SPRINGFIELD — Several Democratic state lawmakers called a virtual news conference Thursday morning in support of ethics reforms, hours before news broke that another Democratic state senator was charged with a federal crime.
A number of the nine initiatives proposed by the Democrats echo reforms called for by Republicans in recent months. Lawmakers should not lobby officials at any level of government or be allowed to jump into lobbying immediately after leaving office, both parties agree.
They are also in favor of establishing term limits for leadership positions. The Senate has such a provision in its rules, but the House does not.
These “nine steps to restoring trust in Illinois government,” Democratic legislators said, can be tackled in the November veto session when the chambers are scheduled to convene in Springfield. Republicans, though, requested Gov. J.B. Pritzker call a special session before then.
During the news conference, it was not yet reported that Sen. Terry Link, D-Indian Creek, had been charged with tax fraud Thursday.
Many questions pertained to House Speaker Michael Madigan.
Almost all of the 10 participants said their list of lobbying, legislative and leadership proposals was not a reaction to recent controversy surrounding Madigan.
The Chicago Democrat was implicated in a federal investigation charging utility giant Commonwealth Edison with one count of bribery. Madigan was also named in a potential class action lawsuit arguing the speaker and utility company should pay “at least” $450 million to almost 4 million Illinoisans affected by the alleged extortion scandal.
“This isn’t about one person in the state of Illinois. This is about the General Assembly,” Sen. Melinda Bush, a Democrat from Grayslake, said. “This is about adopting ethics changes that will really address what has been a systemic culture…and the belief that we must stand up today and make it clear that we are here to address those issues and move forward.”
Freshman Rep. Mary Edly-Allen, from Libertyville, added when reporters asked whether the coalition’s proposed initiatives are responding to the recent federal actions entangling Madigan, “it just takes the air out of this balloon that we are trying to blow up.”

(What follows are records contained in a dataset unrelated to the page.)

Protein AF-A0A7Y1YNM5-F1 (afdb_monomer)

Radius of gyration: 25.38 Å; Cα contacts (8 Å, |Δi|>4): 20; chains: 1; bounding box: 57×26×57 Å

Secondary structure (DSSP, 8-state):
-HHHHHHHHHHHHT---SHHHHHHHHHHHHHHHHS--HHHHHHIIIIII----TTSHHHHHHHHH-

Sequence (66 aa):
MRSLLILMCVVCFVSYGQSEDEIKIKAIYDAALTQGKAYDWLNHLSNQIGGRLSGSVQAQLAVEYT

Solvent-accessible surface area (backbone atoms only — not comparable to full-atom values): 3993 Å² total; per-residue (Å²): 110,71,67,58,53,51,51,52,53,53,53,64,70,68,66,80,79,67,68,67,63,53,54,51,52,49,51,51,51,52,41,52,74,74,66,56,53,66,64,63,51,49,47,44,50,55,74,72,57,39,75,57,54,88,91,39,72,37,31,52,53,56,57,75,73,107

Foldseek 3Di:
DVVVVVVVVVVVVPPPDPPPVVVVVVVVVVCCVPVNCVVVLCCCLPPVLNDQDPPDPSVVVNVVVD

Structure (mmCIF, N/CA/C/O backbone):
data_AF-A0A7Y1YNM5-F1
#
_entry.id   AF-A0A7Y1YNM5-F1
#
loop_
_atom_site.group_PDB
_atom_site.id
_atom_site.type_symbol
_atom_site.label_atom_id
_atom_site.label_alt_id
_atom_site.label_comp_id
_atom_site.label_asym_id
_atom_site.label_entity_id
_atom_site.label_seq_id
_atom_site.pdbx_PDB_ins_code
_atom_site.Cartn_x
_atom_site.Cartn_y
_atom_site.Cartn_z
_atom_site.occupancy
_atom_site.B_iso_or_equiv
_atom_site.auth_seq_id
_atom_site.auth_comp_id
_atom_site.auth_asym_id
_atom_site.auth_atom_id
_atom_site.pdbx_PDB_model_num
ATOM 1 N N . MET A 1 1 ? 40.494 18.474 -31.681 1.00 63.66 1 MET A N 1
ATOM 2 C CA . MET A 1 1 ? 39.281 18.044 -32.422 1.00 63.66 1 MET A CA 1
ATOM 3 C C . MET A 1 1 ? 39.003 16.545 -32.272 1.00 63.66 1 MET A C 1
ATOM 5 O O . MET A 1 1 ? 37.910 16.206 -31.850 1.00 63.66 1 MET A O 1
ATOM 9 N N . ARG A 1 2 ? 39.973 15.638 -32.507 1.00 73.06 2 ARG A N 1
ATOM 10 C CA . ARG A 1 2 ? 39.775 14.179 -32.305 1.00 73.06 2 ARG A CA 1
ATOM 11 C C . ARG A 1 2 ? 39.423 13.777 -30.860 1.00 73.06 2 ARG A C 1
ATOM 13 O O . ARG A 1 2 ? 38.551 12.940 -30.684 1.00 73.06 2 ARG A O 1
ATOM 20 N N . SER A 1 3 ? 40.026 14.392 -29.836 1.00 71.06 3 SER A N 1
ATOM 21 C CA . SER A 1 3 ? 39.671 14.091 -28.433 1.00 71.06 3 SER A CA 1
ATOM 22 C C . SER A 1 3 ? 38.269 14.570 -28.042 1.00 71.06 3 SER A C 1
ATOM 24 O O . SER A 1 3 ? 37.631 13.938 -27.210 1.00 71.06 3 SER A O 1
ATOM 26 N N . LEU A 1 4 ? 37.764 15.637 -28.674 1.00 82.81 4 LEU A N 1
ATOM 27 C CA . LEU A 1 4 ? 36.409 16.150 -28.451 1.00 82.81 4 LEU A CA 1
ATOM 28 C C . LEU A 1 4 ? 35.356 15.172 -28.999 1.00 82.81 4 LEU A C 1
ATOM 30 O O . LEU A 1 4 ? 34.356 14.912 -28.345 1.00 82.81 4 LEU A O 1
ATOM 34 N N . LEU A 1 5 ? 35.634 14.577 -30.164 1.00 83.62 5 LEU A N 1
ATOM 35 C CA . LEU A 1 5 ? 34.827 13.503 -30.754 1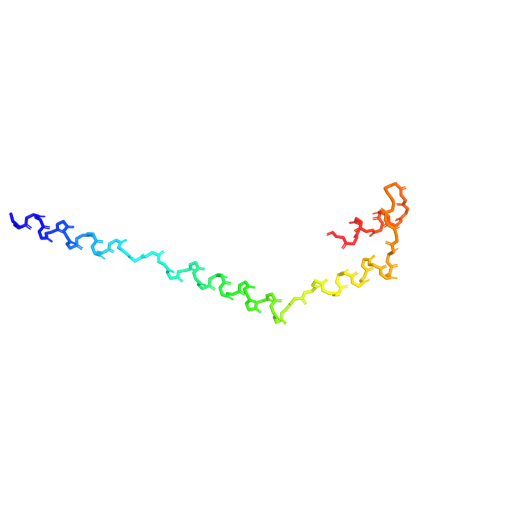.00 83.62 5 LEU A CA 1
ATOM 36 C C . LEU A 1 5 ? 34.811 12.244 -29.879 1.00 83.62 5 LEU A C 1
ATOM 38 O O . LEU A 1 5 ? 33.762 11.639 -29.695 1.00 83.62 5 LEU A O 1
ATOM 42 N N . ILE A 1 6 ? 35.957 11.872 -29.303 1.00 87.50 6 ILE A N 1
ATOM 43 C CA . ILE A 1 6 ? 36.045 10.726 -28.386 1.00 87.50 6 ILE A CA 1
ATOM 44 C C . ILE A 1 6 ? 35.253 11.003 -27.103 1.00 87.50 6 ILE A C 1
ATOM 46 O O . ILE A 1 6 ? 34.481 10.152 -26.674 1.00 87.50 6 ILE A O 1
ATOM 50 N N . LEU A 1 7 ? 35.388 12.201 -26.529 1.00 85.88 7 LEU A N 1
ATOM 51 C CA . LEU A 1 7 ? 34.638 12.608 -25.340 1.00 85.88 7 LEU A CA 1
ATOM 52 C C . LEU A 1 7 ? 33.123 12.602 -25.598 1.00 85.88 7 LEU A C 1
ATOM 54 O O . LEU A 1 7 ? 32.364 12.086 -24.784 1.00 85.88 7 LEU A O 1
ATOM 58 N N . MET A 1 8 ? 32.693 13.111 -26.755 1.00 82.88 8 MET A N 1
ATOM 59 C CA . MET A 1 8 ? 31.294 13.085 -27.180 1.00 82.88 8 MET A CA 1
ATOM 60 C C . MET A 1 8 ? 30.771 11.648 -27.341 1.00 82.88 8 MET A C 1
ATOM 62 O O . MET A 1 8 ? 29.690 11.342 -26.847 1.00 82.88 8 MET A O 1
ATOM 66 N N . CYS A 1 9 ? 31.549 10.749 -27.957 1.00 81.69 9 CYS A N 1
ATOM 67 C CA . CYS A 1 9 ? 31.188 9.332 -28.048 1.00 81.69 9 CYS A CA 1
ATOM 68 C C . CYS A 1 9 ? 31.020 8.692 -26.665 1.00 81.69 9 CYS A C 1
ATOM 70 O O . CYS A 1 9 ? 30.037 7.993 -26.439 1.00 81.69 9 CYS A 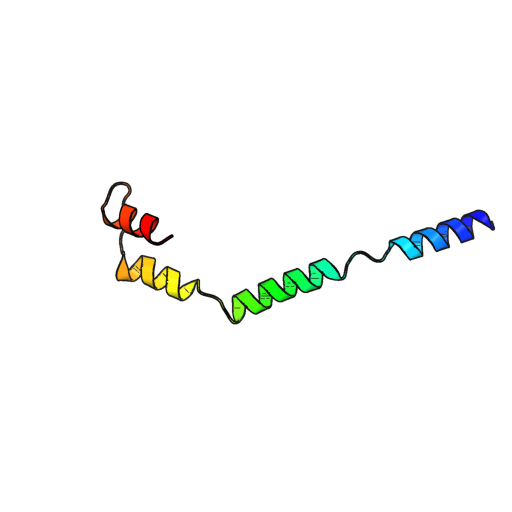O 1
ATOM 72 N N . VAL A 1 10 ? 31.941 8.943 -25.729 1.00 83.12 10 VAL A N 1
ATOM 73 C CA . VAL A 1 10 ? 31.872 8.370 -24.375 1.00 83.12 10 VAL A CA 1
ATOM 74 C C . VAL A 1 10 ? 30.609 8.831 -23.647 1.00 83.12 10 VAL A C 1
ATOM 76 O O . VAL A 1 10 ? 29.923 7.996 -23.070 1.00 83.12 10 VAL A O 1
ATOM 79 N N . VAL A 1 11 ? 30.240 10.114 -23.736 1.00 82.12 11 VAL A N 1
ATOM 80 C CA . VAL A 1 11 ? 29.015 10.647 -23.108 1.00 82.12 11 VAL A CA 1
ATOM 81 C C . VAL A 1 11 ? 27.746 9.983 -23.661 1.00 82.12 11 VAL A C 1
ATOM 83 O O . VAL A 1 11 ? 26.849 9.639 -22.892 1.00 82.12 11 VAL A O 1
ATOM 86 N N . CYS A 1 12 ? 27.675 9.719 -24.969 1.00 75.56 12 CYS A N 1
ATOM 87 C CA . CYS A 1 12 ? 26.542 8.992 -25.552 1.00 75.56 12 CYS A CA 1
ATOM 88 C C . CYS A 1 12 ? 26.421 7.551 -25.018 1.00 75.56 12 CYS A C 1
ATOM 90 O O . CYS A 1 12 ? 25.306 7.068 -24.834 1.00 75.56 12 CYS A O 1
ATOM 92 N N . PHE A 1 13 ? 27.536 6.876 -24.715 1.00 71.75 13 PHE A N 1
ATOM 93 C CA . PHE A 1 13 ? 27.523 5.511 -24.168 1.00 71.75 13 PHE A CA 1
ATOM 94 C C . PHE A 1 13 ? 27.069 5.421 -22.704 1.00 71.75 13 PHE A C 1
ATOM 96 O O . PHE A 1 13 ? 26.526 4.392 -22.319 1.00 71.75 13 PHE A O 1
ATOM 103 N N . VAL A 1 14 ? 27.243 6.465 -21.887 1.00 71.62 14 VAL A N 1
ATOM 104 C CA . VAL A 1 14 ? 26.769 6.479 -20.481 1.00 71.62 14 VAL A CA 1
ATOM 105 C C . VAL A 1 14 ? 25.339 7.008 -20.310 1.00 71.62 14 VAL A C 1
ATOM 107 O O . VAL A 1 14 ? 24.824 7.034 -19.199 1.00 71.62 14 VAL A O 1
ATOM 110 N N . SER A 1 15 ? 24.658 7.386 -21.396 1.00 65.50 15 SER A N 1
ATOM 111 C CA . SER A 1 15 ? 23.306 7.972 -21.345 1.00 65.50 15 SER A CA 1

“If he were gone, we still have systemic changes that need to happen in the environment in Springfield,” she added. “I’m sorry if I sound really frustrated and angry, because I am. It’s much bigger than that.”
Rep. Kelly Cassidy, a Democrat from Chicago, said ethics legislation is a major issue, along with calls for police reform made by members of the Black and Latino Causes.
“We’re facing a lot of crises on multiple fronts. The General Assembly needs to prove to the citizens of Illinois that we can walk and chew gum at the same time and make historic and significant ethics reform a reality,” Rep. Yoni Pizer, of Chicago, said. “…These nine measures outlined in this proposal represent a major step forward in that direction.”
Last year, Republicans in both chambers introduced bills addressing many of the same structural changes Democrats are now urging. They asked to vote on several of those measures during the abridged session in May.
When asked why this is the right moment to call for such reforms, Cassidy said she and her colleagues worked over the years on these ideas to fix ethical problems experienced by all four caucuses. If recent events are encouraging a bipartisan, bicameral group of lawmakers to focus on these measures, “the better” the outcome will be.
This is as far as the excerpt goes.